By Evolution Finance at 10 May 2024, 11:20 AM

Understanding The Two-Pot Retirement System

What Is It?

The Two-Pot Retirement System is a recent reform that aims to improve retirement outcomes, while providing flexibility for fund members facing financial difficulties. Here’s how it works:

Two Components:

Savings Component: This pot allows partial withdrawals from retirement funds before retirement. It’s accessible if you’re in financial distress.

Retirement Component: This portion can only be accessed at retirement. It ensures long-term preservation of retirement savings.

Who Is It For?

All Retirement Funds: The new system applies to both private sector and public sector funds.

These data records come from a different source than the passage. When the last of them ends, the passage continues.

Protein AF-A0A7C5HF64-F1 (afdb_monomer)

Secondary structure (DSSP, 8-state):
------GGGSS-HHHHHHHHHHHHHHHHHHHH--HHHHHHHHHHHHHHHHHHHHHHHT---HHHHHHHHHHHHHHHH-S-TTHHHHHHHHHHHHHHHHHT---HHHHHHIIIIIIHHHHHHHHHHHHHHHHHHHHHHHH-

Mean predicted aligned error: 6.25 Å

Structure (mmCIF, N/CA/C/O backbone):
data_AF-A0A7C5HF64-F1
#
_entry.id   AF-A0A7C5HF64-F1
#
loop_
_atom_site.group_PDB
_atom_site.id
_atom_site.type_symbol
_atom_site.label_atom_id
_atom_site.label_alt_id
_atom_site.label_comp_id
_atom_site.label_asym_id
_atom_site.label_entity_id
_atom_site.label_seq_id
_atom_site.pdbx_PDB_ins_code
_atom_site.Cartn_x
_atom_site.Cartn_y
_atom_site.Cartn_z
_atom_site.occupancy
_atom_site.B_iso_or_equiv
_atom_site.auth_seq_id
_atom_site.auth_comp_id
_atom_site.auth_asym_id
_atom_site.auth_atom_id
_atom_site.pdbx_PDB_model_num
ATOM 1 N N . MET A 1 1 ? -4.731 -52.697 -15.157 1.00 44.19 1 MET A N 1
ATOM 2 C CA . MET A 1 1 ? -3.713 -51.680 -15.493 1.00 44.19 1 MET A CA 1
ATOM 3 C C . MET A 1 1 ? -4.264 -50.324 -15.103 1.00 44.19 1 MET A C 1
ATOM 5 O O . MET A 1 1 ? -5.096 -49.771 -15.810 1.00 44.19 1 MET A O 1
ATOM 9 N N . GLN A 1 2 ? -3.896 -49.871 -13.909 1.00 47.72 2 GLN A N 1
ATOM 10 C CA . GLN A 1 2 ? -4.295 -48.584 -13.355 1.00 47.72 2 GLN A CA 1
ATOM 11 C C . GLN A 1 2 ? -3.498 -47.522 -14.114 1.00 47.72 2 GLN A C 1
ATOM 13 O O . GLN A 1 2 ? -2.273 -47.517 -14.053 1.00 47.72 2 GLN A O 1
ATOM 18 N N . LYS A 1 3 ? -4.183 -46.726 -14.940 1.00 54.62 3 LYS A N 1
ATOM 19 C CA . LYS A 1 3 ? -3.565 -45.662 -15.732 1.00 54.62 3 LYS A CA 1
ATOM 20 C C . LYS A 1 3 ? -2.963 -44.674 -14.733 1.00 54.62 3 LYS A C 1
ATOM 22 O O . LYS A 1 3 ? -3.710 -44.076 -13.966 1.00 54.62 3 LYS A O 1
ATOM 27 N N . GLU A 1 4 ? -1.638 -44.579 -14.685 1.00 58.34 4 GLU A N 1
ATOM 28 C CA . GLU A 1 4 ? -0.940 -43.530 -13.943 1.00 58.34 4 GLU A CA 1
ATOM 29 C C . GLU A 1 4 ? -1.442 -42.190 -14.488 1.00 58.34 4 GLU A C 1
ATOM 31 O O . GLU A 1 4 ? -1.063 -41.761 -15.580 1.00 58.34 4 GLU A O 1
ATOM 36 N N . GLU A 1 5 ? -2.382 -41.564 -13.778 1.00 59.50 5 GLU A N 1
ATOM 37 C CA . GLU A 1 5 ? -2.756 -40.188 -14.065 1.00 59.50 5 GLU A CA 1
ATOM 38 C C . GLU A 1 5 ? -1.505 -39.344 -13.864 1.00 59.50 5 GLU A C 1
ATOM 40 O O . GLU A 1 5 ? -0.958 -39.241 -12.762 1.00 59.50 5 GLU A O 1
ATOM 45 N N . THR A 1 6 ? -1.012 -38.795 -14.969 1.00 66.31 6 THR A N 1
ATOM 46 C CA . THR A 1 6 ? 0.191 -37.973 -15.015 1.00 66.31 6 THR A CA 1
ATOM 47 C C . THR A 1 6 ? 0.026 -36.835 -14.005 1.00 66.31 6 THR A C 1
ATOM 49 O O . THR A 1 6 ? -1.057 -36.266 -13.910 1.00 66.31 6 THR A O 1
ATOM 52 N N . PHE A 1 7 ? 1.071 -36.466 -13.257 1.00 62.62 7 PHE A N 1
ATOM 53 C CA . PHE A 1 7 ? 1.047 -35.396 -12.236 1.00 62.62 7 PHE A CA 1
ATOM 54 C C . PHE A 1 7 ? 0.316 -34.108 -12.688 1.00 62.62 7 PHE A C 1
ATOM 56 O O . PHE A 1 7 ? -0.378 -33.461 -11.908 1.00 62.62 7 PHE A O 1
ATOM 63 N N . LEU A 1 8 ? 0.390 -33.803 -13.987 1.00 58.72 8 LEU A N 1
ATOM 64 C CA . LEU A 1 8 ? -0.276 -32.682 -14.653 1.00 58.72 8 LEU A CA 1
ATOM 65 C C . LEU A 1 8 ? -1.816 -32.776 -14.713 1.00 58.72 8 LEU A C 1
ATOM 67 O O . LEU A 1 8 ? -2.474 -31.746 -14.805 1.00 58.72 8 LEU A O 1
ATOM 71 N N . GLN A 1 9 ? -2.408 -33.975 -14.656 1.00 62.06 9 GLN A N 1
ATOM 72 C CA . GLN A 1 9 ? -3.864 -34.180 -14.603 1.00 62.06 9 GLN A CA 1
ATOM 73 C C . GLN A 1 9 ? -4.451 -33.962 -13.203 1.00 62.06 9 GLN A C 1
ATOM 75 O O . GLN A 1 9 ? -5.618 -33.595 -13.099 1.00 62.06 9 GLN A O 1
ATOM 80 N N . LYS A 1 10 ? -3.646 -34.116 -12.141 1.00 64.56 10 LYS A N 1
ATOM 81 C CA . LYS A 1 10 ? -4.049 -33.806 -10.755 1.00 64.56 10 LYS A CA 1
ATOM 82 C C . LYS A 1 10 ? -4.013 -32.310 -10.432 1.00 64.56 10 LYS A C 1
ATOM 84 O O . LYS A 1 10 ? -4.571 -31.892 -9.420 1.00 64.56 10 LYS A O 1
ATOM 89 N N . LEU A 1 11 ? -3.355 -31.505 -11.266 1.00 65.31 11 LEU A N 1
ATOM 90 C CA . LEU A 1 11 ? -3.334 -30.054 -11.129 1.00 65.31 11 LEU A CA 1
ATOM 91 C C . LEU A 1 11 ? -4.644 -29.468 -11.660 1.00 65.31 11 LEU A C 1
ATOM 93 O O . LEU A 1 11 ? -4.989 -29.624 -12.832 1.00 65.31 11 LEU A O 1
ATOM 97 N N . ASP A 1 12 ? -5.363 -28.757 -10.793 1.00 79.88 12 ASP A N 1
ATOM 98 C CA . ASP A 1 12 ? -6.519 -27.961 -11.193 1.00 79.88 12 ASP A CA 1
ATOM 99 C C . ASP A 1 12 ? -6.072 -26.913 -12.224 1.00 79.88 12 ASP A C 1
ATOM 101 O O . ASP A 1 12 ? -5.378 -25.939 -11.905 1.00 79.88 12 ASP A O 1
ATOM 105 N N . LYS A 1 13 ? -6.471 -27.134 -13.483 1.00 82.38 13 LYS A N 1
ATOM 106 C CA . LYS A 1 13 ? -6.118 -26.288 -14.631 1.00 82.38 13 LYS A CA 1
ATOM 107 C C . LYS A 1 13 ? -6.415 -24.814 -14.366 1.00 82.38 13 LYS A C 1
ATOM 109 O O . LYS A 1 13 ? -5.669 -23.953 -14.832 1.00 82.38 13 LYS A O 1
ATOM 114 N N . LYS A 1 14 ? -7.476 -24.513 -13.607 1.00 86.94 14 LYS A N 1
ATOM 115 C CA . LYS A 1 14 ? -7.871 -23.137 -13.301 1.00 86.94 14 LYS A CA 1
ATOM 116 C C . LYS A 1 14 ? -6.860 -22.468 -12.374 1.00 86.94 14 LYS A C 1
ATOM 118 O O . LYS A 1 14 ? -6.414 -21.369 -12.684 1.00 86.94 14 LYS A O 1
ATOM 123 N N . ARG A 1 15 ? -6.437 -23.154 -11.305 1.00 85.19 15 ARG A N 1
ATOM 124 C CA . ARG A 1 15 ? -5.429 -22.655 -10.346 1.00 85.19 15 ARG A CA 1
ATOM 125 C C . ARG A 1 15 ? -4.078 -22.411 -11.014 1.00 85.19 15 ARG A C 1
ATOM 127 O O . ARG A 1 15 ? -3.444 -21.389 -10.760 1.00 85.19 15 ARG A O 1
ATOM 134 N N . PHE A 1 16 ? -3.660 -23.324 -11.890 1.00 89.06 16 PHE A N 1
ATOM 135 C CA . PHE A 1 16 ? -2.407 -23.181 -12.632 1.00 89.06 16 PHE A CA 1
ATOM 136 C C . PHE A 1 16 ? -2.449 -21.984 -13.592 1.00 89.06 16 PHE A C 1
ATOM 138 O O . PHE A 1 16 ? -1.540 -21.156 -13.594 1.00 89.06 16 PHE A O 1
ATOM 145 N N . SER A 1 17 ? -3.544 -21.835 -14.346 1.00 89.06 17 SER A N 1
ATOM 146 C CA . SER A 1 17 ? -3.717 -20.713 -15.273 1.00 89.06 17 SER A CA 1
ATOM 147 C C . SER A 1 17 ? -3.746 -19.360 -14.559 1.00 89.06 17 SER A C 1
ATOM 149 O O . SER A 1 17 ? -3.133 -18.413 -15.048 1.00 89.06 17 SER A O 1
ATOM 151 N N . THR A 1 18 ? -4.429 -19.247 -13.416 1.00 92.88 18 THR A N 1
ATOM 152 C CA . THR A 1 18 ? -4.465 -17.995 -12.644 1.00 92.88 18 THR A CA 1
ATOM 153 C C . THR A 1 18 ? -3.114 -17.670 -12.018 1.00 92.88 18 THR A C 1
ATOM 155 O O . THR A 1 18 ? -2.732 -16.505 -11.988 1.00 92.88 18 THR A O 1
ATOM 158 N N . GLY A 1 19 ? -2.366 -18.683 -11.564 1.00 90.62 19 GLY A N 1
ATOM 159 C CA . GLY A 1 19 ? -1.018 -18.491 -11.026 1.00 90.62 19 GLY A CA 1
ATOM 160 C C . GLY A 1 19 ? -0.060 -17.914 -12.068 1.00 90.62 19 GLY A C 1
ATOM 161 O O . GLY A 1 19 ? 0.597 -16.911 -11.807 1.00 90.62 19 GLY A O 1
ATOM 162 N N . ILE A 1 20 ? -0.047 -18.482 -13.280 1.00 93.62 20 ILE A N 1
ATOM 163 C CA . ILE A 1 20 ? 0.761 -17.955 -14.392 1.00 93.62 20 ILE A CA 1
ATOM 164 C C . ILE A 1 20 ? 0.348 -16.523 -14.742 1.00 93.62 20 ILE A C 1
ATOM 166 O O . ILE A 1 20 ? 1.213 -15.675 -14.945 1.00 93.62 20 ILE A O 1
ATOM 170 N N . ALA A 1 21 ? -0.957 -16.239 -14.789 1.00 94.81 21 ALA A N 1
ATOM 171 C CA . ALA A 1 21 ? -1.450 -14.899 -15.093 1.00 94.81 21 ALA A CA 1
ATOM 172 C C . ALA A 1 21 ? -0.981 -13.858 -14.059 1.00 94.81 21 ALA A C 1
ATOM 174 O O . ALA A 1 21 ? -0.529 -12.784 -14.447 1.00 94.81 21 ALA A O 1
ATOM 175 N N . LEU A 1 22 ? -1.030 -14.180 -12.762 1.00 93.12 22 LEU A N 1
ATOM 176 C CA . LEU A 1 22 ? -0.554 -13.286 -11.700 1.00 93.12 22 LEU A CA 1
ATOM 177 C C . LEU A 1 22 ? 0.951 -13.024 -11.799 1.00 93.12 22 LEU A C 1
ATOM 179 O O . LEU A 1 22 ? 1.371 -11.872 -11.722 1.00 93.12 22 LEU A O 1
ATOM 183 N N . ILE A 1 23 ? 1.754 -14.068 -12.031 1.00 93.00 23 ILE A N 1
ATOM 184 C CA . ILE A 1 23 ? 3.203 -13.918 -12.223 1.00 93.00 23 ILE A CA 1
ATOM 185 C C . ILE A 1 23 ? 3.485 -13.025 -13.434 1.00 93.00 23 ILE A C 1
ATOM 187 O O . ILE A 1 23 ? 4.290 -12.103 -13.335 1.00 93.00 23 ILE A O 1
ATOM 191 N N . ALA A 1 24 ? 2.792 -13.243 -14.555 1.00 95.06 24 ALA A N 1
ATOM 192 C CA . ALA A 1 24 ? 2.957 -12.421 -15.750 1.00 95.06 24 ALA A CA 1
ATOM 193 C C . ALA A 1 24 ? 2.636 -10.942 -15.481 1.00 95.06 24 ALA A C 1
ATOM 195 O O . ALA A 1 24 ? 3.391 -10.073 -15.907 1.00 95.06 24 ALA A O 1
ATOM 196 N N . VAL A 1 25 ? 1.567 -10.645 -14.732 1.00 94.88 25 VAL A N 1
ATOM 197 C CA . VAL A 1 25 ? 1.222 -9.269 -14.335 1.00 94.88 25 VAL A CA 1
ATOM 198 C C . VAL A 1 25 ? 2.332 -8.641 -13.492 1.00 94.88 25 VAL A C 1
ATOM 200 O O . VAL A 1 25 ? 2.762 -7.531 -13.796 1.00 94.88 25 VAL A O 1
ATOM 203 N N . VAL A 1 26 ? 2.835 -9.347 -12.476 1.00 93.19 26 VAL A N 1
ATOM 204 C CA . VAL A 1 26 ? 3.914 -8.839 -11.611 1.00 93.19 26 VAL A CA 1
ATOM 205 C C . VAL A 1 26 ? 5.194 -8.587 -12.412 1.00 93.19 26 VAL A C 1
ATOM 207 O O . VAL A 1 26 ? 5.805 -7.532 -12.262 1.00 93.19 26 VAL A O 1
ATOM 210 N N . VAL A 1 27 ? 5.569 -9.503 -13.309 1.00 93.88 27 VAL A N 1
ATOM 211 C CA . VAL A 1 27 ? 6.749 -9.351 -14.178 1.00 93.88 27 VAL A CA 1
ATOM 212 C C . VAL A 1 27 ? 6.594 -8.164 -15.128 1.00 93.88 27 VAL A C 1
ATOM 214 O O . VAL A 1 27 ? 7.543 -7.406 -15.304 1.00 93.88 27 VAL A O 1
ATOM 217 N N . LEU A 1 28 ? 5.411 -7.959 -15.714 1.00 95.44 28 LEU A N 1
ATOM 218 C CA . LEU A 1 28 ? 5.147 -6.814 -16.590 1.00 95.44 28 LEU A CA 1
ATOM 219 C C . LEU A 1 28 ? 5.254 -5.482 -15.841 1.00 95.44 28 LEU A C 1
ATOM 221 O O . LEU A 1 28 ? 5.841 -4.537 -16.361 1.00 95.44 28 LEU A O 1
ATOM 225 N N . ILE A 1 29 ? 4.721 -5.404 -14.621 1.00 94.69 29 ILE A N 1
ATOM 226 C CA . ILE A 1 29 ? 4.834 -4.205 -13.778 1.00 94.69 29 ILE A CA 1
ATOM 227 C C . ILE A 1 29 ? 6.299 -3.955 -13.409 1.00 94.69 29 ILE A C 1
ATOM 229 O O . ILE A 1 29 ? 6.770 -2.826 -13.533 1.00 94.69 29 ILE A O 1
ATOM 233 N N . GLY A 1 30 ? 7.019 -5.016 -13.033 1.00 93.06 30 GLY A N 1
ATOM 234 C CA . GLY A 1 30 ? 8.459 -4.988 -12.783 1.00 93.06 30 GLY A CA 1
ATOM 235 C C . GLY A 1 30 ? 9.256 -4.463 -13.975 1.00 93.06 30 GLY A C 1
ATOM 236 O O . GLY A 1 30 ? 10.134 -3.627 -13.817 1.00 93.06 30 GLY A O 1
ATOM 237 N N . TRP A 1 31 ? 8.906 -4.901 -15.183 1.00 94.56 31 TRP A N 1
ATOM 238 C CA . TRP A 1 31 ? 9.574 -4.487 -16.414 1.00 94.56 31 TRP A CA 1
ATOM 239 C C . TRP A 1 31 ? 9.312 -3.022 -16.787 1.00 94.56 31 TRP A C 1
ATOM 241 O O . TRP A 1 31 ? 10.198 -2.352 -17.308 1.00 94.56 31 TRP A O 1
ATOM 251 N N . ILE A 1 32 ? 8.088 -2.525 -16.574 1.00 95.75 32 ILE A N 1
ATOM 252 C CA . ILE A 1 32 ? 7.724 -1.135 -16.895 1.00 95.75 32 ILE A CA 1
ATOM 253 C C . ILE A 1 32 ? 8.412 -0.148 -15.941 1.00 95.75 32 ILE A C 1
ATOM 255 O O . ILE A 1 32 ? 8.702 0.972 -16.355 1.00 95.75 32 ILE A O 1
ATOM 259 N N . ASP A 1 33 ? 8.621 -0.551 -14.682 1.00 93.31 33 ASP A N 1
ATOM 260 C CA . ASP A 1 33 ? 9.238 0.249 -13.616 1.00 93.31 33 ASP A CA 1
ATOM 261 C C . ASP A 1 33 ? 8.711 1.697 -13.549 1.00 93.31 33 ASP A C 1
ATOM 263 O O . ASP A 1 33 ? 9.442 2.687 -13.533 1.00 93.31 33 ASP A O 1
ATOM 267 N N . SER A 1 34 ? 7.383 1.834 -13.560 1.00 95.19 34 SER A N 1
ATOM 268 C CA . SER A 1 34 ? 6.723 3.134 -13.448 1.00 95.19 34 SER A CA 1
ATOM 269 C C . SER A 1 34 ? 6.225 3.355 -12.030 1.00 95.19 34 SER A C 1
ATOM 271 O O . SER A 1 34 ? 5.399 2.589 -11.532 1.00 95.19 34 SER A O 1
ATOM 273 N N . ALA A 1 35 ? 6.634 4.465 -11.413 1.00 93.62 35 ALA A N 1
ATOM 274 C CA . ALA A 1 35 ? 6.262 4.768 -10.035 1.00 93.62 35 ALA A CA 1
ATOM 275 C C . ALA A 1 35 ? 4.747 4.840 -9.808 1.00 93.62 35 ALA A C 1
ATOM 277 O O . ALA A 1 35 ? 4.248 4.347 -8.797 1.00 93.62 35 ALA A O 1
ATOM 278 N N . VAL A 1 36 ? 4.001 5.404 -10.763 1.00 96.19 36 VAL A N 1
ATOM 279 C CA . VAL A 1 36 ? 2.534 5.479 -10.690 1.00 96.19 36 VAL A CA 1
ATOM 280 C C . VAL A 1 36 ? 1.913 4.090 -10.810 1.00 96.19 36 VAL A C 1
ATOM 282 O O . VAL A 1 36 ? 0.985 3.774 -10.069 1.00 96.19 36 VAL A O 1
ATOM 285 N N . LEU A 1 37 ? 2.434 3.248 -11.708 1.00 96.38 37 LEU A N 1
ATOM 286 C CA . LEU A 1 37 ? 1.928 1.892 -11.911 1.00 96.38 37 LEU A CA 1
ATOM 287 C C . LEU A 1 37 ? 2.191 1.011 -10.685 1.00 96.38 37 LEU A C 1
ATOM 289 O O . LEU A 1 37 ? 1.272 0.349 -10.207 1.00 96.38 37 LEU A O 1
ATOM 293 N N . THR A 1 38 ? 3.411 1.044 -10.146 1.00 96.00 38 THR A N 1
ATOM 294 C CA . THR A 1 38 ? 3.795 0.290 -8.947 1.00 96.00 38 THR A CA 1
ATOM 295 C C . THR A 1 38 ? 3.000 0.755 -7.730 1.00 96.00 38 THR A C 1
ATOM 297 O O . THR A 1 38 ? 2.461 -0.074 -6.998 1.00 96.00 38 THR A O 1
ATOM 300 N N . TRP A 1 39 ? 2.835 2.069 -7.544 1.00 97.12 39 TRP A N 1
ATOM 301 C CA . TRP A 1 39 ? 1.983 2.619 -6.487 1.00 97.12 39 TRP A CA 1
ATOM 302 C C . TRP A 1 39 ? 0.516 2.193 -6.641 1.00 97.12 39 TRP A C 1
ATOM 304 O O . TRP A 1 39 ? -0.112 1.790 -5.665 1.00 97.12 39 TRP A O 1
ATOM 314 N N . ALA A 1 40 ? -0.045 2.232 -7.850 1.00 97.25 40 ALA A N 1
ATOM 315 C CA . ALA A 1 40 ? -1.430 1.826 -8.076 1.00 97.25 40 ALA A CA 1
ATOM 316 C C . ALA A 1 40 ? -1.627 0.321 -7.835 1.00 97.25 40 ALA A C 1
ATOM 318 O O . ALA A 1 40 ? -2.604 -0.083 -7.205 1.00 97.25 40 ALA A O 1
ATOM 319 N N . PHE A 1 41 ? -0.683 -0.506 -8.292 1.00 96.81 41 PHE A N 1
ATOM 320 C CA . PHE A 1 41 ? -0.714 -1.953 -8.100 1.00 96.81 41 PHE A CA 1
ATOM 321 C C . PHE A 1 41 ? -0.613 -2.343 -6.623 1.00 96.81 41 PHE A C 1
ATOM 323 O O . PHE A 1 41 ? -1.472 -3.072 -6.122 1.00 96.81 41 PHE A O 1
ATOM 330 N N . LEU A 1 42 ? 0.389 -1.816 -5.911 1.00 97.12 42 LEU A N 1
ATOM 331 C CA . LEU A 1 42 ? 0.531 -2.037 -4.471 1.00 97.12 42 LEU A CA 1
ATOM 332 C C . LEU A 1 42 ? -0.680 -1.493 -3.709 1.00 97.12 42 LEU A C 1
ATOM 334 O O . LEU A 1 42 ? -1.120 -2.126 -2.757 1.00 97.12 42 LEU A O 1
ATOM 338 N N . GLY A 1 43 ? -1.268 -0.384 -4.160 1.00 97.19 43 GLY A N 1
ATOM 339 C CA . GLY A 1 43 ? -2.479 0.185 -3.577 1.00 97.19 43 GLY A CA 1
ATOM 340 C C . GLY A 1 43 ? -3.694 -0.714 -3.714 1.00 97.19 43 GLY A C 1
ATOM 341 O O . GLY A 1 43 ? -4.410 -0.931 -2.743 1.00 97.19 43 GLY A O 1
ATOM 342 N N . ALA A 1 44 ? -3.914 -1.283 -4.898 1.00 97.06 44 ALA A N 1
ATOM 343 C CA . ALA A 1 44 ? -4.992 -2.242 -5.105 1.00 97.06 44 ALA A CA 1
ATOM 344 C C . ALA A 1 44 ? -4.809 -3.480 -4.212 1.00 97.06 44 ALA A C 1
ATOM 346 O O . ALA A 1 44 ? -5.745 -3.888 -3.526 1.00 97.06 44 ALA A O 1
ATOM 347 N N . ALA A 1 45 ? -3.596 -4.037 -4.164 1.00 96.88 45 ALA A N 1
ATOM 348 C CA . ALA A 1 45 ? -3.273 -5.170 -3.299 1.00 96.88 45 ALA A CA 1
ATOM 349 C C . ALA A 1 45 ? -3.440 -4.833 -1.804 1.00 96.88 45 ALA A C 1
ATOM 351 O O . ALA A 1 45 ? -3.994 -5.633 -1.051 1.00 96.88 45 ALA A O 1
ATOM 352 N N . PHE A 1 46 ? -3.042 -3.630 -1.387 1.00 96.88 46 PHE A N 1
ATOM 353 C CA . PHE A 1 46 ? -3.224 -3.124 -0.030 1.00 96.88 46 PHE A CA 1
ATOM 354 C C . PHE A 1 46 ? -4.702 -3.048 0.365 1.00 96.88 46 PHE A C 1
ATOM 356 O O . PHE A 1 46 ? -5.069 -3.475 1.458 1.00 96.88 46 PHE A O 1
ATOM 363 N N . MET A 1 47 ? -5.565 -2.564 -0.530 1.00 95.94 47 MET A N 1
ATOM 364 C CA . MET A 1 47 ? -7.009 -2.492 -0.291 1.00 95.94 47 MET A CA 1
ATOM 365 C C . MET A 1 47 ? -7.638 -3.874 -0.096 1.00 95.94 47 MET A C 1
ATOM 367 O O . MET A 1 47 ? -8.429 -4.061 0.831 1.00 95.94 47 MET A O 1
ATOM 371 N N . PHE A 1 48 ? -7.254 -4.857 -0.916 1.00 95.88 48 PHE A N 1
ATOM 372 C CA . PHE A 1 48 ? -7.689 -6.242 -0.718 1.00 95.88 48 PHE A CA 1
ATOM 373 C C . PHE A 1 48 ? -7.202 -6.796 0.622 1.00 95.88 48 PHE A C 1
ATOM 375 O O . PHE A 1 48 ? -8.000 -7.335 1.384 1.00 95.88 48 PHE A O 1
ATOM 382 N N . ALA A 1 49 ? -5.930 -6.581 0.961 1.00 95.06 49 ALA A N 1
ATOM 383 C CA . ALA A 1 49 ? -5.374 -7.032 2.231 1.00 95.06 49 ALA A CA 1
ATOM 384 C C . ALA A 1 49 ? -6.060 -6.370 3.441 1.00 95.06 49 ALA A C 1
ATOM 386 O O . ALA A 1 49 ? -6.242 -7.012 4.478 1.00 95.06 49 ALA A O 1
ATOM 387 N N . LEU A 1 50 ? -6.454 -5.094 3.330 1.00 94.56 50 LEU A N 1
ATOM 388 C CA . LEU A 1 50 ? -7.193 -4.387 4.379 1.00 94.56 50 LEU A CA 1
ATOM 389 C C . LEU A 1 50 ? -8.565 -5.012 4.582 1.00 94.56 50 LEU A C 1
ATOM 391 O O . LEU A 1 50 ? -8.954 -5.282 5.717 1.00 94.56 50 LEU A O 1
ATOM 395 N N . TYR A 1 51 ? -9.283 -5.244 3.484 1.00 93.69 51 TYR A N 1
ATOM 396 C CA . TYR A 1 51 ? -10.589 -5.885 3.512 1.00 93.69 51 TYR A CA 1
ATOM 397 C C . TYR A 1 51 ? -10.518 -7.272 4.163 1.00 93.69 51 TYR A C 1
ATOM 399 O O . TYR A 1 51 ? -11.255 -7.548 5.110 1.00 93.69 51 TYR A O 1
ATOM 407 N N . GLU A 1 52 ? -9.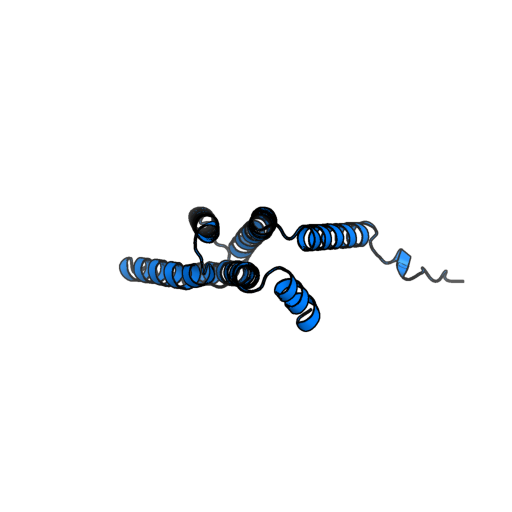576 -8.107 3.723 1.00 93.25 52 GLU A N 1
ATOM 408 C CA . GLU A 1 52 ? -9.379 -9.450 4.272 1.00 93.25 52 GLU A CA 1
ATOM 409 C C . GLU A 1 52 ? -8.988 -9.414 5.751 1.00 93.25 52 GLU A C 1
ATOM 411 O O . GLU A 1 52 ? -9.528 -10.177 6.550 1.00 93.25 52 GLU A O 1
ATOM 416 N N . THR A 1 53 ? -8.107 -8.494 6.154 1.00 93.06 53 THR A N 1
ATOM 417 C CA . THR A 1 53 ? -7.709 -8.361 7.562 1.00 93.06 53 THR A CA 1
ATOM 418 C C . THR A 1 53 ? -8.874 -7.919 8.446 1.00 93.06 53 THR A C 1
ATOM 420 O O . THR A 1 53 ? -9.057 -8.462 9.536 1.00 93.06 53 THR A O 1
ATOM 423 N N . MET A 1 54 ? -9.692 -6.962 7.999 1.00 91.94 54 MET A N 1
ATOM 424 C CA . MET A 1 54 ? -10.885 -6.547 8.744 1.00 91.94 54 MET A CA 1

Exclusions: It doesn’t apply to old-generation retirement annuity policies or funds with no active participating members.

Pensioners: Members of provident funds aged 55 and older on March 1, 2021, who haven’t opted for the two-pot system are excluded.

Why the Change?

Balancing Act: The system balances long-term savings with flexibility during financial hardship.

Avoiding Resignations: Under the old system, some members resigned to access their retirement savings, which wasn’t ideal.

How Does It Work?

 

Contributions Split:

From 01 September  2024, contributions are split:

Savings Component:

 1/3 (one-third) of total contributions.

Retirement Component: 2/3 (two-thirds) of total contributions.

Example: If your monthly contribution is R900, R300 goes to savings, and R600 to retirement.

Withdrawals:

You can withdraw from the savings component (minimum R2,000) once per tax year.

Use this sparingly—remember, it’s for emergencies.

Amounts remain available for future withdrawals, with tax-free growth.

 

Remember, the two-pot system aims to balance flexibility and long-term security.